▶ _EXTRACTED DATA_
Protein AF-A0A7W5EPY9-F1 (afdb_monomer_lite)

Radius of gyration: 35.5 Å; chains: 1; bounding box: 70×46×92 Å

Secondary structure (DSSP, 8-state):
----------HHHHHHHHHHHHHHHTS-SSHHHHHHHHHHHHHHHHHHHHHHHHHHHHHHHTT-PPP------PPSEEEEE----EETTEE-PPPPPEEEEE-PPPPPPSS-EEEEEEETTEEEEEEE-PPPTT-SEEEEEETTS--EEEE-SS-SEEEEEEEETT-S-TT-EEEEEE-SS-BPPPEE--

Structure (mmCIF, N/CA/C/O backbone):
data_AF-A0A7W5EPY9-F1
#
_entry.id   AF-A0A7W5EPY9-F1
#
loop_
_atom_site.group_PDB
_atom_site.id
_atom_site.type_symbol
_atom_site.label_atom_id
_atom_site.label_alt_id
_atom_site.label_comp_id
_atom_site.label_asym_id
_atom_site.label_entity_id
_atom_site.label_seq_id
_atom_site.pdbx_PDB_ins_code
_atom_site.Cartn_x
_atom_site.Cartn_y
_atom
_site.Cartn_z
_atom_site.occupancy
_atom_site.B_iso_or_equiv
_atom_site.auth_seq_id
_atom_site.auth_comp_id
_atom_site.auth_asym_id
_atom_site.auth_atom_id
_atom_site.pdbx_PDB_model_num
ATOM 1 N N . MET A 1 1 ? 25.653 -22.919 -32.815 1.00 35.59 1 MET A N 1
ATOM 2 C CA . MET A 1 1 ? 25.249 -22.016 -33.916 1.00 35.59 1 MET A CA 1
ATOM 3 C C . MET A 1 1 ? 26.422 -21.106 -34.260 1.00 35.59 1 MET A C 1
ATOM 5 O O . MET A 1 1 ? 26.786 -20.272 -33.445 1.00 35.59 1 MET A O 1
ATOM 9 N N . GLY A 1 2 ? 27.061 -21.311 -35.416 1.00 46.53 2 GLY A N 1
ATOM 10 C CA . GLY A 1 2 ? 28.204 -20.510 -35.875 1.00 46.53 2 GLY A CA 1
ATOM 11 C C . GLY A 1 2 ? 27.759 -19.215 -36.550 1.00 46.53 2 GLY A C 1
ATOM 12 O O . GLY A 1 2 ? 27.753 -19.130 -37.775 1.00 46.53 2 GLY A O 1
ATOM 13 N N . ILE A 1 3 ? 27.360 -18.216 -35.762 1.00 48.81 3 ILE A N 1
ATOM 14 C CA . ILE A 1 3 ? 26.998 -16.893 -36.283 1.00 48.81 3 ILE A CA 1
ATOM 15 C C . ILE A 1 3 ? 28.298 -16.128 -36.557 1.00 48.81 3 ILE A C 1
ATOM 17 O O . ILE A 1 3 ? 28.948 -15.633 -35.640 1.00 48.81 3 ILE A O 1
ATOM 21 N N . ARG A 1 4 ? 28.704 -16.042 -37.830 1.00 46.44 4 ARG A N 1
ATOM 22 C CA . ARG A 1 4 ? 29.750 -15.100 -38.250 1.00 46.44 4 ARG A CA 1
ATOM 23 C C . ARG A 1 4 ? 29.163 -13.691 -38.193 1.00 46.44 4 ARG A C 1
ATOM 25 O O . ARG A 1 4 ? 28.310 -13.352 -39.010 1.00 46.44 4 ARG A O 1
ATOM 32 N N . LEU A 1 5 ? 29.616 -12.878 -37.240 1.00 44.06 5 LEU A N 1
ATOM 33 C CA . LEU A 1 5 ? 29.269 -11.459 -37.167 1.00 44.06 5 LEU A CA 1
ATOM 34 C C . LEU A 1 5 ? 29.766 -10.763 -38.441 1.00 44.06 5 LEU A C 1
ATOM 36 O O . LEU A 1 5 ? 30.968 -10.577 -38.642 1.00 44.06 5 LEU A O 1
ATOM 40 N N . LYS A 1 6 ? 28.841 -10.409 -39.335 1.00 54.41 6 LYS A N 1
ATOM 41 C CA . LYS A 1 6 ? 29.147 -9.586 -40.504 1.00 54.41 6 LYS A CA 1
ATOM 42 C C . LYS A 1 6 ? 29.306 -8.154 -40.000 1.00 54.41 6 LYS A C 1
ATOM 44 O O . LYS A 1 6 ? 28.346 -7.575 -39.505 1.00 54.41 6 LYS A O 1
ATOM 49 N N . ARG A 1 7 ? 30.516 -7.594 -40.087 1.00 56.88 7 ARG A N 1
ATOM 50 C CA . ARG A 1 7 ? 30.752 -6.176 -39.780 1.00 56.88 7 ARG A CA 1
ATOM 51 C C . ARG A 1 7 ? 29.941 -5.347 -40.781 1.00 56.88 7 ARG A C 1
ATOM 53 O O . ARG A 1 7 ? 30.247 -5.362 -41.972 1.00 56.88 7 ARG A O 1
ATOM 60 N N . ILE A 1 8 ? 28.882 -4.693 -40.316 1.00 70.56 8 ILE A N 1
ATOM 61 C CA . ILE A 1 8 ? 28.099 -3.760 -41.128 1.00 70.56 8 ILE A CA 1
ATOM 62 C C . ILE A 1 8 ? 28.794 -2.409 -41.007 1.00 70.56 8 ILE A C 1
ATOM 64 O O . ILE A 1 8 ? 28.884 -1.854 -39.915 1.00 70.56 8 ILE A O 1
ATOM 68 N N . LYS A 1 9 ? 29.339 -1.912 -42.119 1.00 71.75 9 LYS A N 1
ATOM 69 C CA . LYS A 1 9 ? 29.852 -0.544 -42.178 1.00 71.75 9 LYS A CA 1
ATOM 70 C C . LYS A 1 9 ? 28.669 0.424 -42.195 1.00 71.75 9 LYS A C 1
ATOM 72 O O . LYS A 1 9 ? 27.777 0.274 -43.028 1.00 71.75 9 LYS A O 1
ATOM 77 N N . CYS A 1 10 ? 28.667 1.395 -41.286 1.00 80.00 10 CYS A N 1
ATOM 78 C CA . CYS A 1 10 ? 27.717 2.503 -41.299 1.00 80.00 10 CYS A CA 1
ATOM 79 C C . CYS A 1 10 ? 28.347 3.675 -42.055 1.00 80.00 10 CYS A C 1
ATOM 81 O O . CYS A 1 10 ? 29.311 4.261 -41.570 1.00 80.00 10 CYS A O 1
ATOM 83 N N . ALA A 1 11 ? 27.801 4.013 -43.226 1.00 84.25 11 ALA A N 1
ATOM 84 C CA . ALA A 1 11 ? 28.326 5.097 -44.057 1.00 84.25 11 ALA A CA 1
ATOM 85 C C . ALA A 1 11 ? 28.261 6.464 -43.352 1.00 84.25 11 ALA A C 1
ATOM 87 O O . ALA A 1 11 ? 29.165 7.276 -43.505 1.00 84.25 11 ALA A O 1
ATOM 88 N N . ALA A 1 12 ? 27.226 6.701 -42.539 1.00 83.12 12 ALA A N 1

▶ _WHAT IS REQUIRED_
Please give an exact copy of every entry.

▶ _COMPLETED TASK_
Protein AF-A0A7W5EPY9-F1 (afdb_monomer_lite)

Radius of gyration: 35.5 Å; chains: 1; bounding box: 70×46×92 Å

Secondary structure (DSSP, 8-state):
----------HHHHHHHHHHHHHHHTS-SSHHHHHHHHHHHHHHHHHHHHHHHHHHHHHHHTT-PPP------PPSEEEEE----EETTEE-PPPPPEEEEE-PPPPPPSS-EEEEEEETTEEEEEEE-PPPTT-SEEEEEETTS--EEEE-SS-SEEEEEEEETT-S-TT-EEEEEE-SS-BPPPEE--

Structure (mmCIF, N/CA/C/O backbone):
data_AF-A0A7W5EPY9-F1
#
_entry.id   AF-A0A7W5EPY9-F1
#
loop_
_atom_site.group_PDB
_atom_site.id
_atom_site.type_symbol
_atom_site.label_atom_id
_atom_site.label_alt_id
_atom_site.label_comp_id
_atom_site.label_asym_id
_atom_site.label_entity_id
_atom_site.label_seq_id
_atom_site.pdbx_PDB_ins_code
_atom_site.Cartn_x
_atom_site.Cartn_y
_atom
_site.Cartn_z
_atom_site.occupancy
_atom_site.B_iso_or_equiv
_atom_site.auth_seq_id
_atom_site.auth_comp_id
_atom_site.auth_asym_id
_atom_site.auth_atom_id
_atom_site.pdbx_PDB_model_num
ATOM 1 N N . MET A 1 1 ? 25.653 -22.919 -32.815 1.00 35.59 1 MET A N 1
ATOM 2 C CA . MET A 1 1 ? 25.249 -22.016 -33.916 1.00 35.59 1 MET A CA 1
ATOM 3 C C . MET A 1 1 ? 26.422 -21.106 -34.260 1.00 35.59 1 MET A C 1
ATOM 5 O O . MET A 1 1 ? 26.786 -20.272 -33.445 1.00 35.59 1 MET A O 1
ATOM 9 N N . GLY A 1 2 ? 27.061 -21.311 -35.416 1.00 46.53 2 GLY A N 1
ATOM 10 C CA . GLY A 1 2 ? 28.204 -20.510 -35.875 1.00 46.53 2 GLY A CA 1
ATOM 11 C C . GLY A 1 2 ? 27.759 -19.215 -36.550 1.00 46.53 2 GLY A C 1
ATOM 12 O O . GLY A 1 2 ? 27.753 -19.130 -37.775 1.00 46.53 2 GLY A O 1
ATOM 13 N N . ILE A 1 3 ? 27.360 -18.216 -35.762 1.00 48.81 3 ILE A N 1
ATOM 14 C CA . ILE A 1 3 ? 26.998 -16.893 -36.283 1.00 48.81 3 ILE A CA 1
ATOM 15 C C . ILE A 1 3 ? 28.298 -16.128 -36.557 1.00 48.81 3 ILE A C 1
ATOM 17 O O . ILE A 1 3 ? 28.948 -15.633 -35.640 1.00 48.81 3 ILE A O 1
ATOM 21 N N . ARG A 1 4 ? 28.704 -16.042 -37.830 1.00 46.44 4 ARG A N 1
ATOM 22 C CA . ARG A 1 4 ? 29.750 -15.100 -38.250 1.00 46.44 4 ARG A CA 1
ATOM 23 C C . ARG A 1 4 ? 29.163 -13.691 -38.193 1.00 46.44 4 ARG A C 1
ATOM 25 O O . ARG A 1 4 ? 28.310 -13.352 -39.010 1.00 46.44 4 ARG A O 1
ATOM 32 N N . LEU A 1 5 ? 29.616 -12.878 -37.240 1.00 44.06 5 LEU A N 1
ATOM 33 C CA . LEU A 1 5 ? 29.269 -11.459 -37.167 1.00 44.06 5 LEU A CA 1
ATOM 34 C C . LEU A 1 5 ? 29.766 -10.763 -38.441 1.00 44.06 5 LEU A C 1
ATOM 36 O O . LEU A 1 5 ? 30.968 -10.577 -38.642 1.00 44.06 5 LEU A O 1
ATOM 40 N N . LYS A 1 6 ? 28.841 -10.409 -39.335 1.00 54.41 6 LYS A N 1
ATOM 41 C CA . LYS A 1 6 ? 29.147 -9.586 -40.504 1.00 54.41 6 LYS A CA 1
ATOM 42 C C . LYS A 1 6 ? 29.306 -8.154 -40.000 1.00 54.41 6 LYS A C 1
ATOM 44 O O . LYS A 1 6 ? 28.346 -7.575 -39.505 1.00 54.41 6 LYS A O 1
ATOM 49 N N . ARG A 1 7 ? 30.516 -7.594 -40.087 1.00 56.88 7 ARG A N 1
ATOM 50 C CA . ARG A 1 7 ? 30.752 -6.176 -39.780 1.00 56.88 7 ARG A CA 1
ATOM 51 C C . ARG A 1 7 ? 29.941 -5.347 -40.781 1.00 56.88 7 ARG A C 1
ATOM 53 O O . ARG A 1 7 ? 30.247 -5.362 -41.972 1.00 56.88 7 ARG A O 1
ATOM 60 N N . ILE A 1 8 ? 28.882 -4.693 -40.316 1.00 70.56 8 ILE A N 1
ATOM 61 C CA . ILE A 1 8 ? 28.099 -3.760 -41.128 1.00 70.56 8 ILE A CA 1
ATOM 62 C C . ILE A 1 8 ? 28.794 -2.409 -41.007 1.00 70.56 8 ILE A C 1
ATOM 64 O O . ILE A 1 8 ? 28.884 -1.854 -39.915 1.00 70.56 8 ILE A O 1
ATOM 68 N N . LYS A 1 9 ? 29.339 -1.912 -42.119 1.00 71.75 9 LYS A N 1
ATOM 69 C CA . LYS A 1 9 ? 29.852 -0.544 -42.178 1.00 71.75 9 LYS A CA 1
ATOM 70 C C . LYS A 1 9 ? 28.669 0.424 -42.195 1.00 71.75 9 LYS A C 1
ATOM 72 O O . LYS A 1 9 ? 27.777 0.274 -43.028 1.00 71.75 9 LYS A O 1
ATOM 77 N N . CYS A 1 10 ? 28.667 1.395 -41.286 1.00 80.00 10 CYS A N 1
ATOM 78 C CA . CYS A 1 10 ? 27.717 2.503 -41.299 1.00 80.00 10 CYS A CA 1
ATOM 79 C C . CYS A 1 10 ? 28.347 3.675 -42.055 1.00 80.00 10 CYS A C 1
ATOM 81 O O . CYS A 1 10 ? 29.311 4.261 -41.570 1.00 80.00 10 CYS A O 1
ATOM 83 N N . ALA A 1 11 ? 27.801 4.013 -43.226 1.00 84.25 11 ALA A N 1
ATOM 84 C CA . ALA A 1 11 ? 28.326 5.097 -44.057 1.00 84.25 11 ALA A CA 1
ATOM 85 C C . ALA A 1 11 ? 28.261 6.464 -43.352 1.00 84.25 11 ALA A C 1
ATOM 87 O O . ALA A 1 11 ? 29.165 7.276 -43.505 1.00 84.25 11 ALA A O 1
ATOM 88 N N . ALA A 1 12 ? 27.226 6.701 -42.539 1.00 83.12 12 ALA A N 1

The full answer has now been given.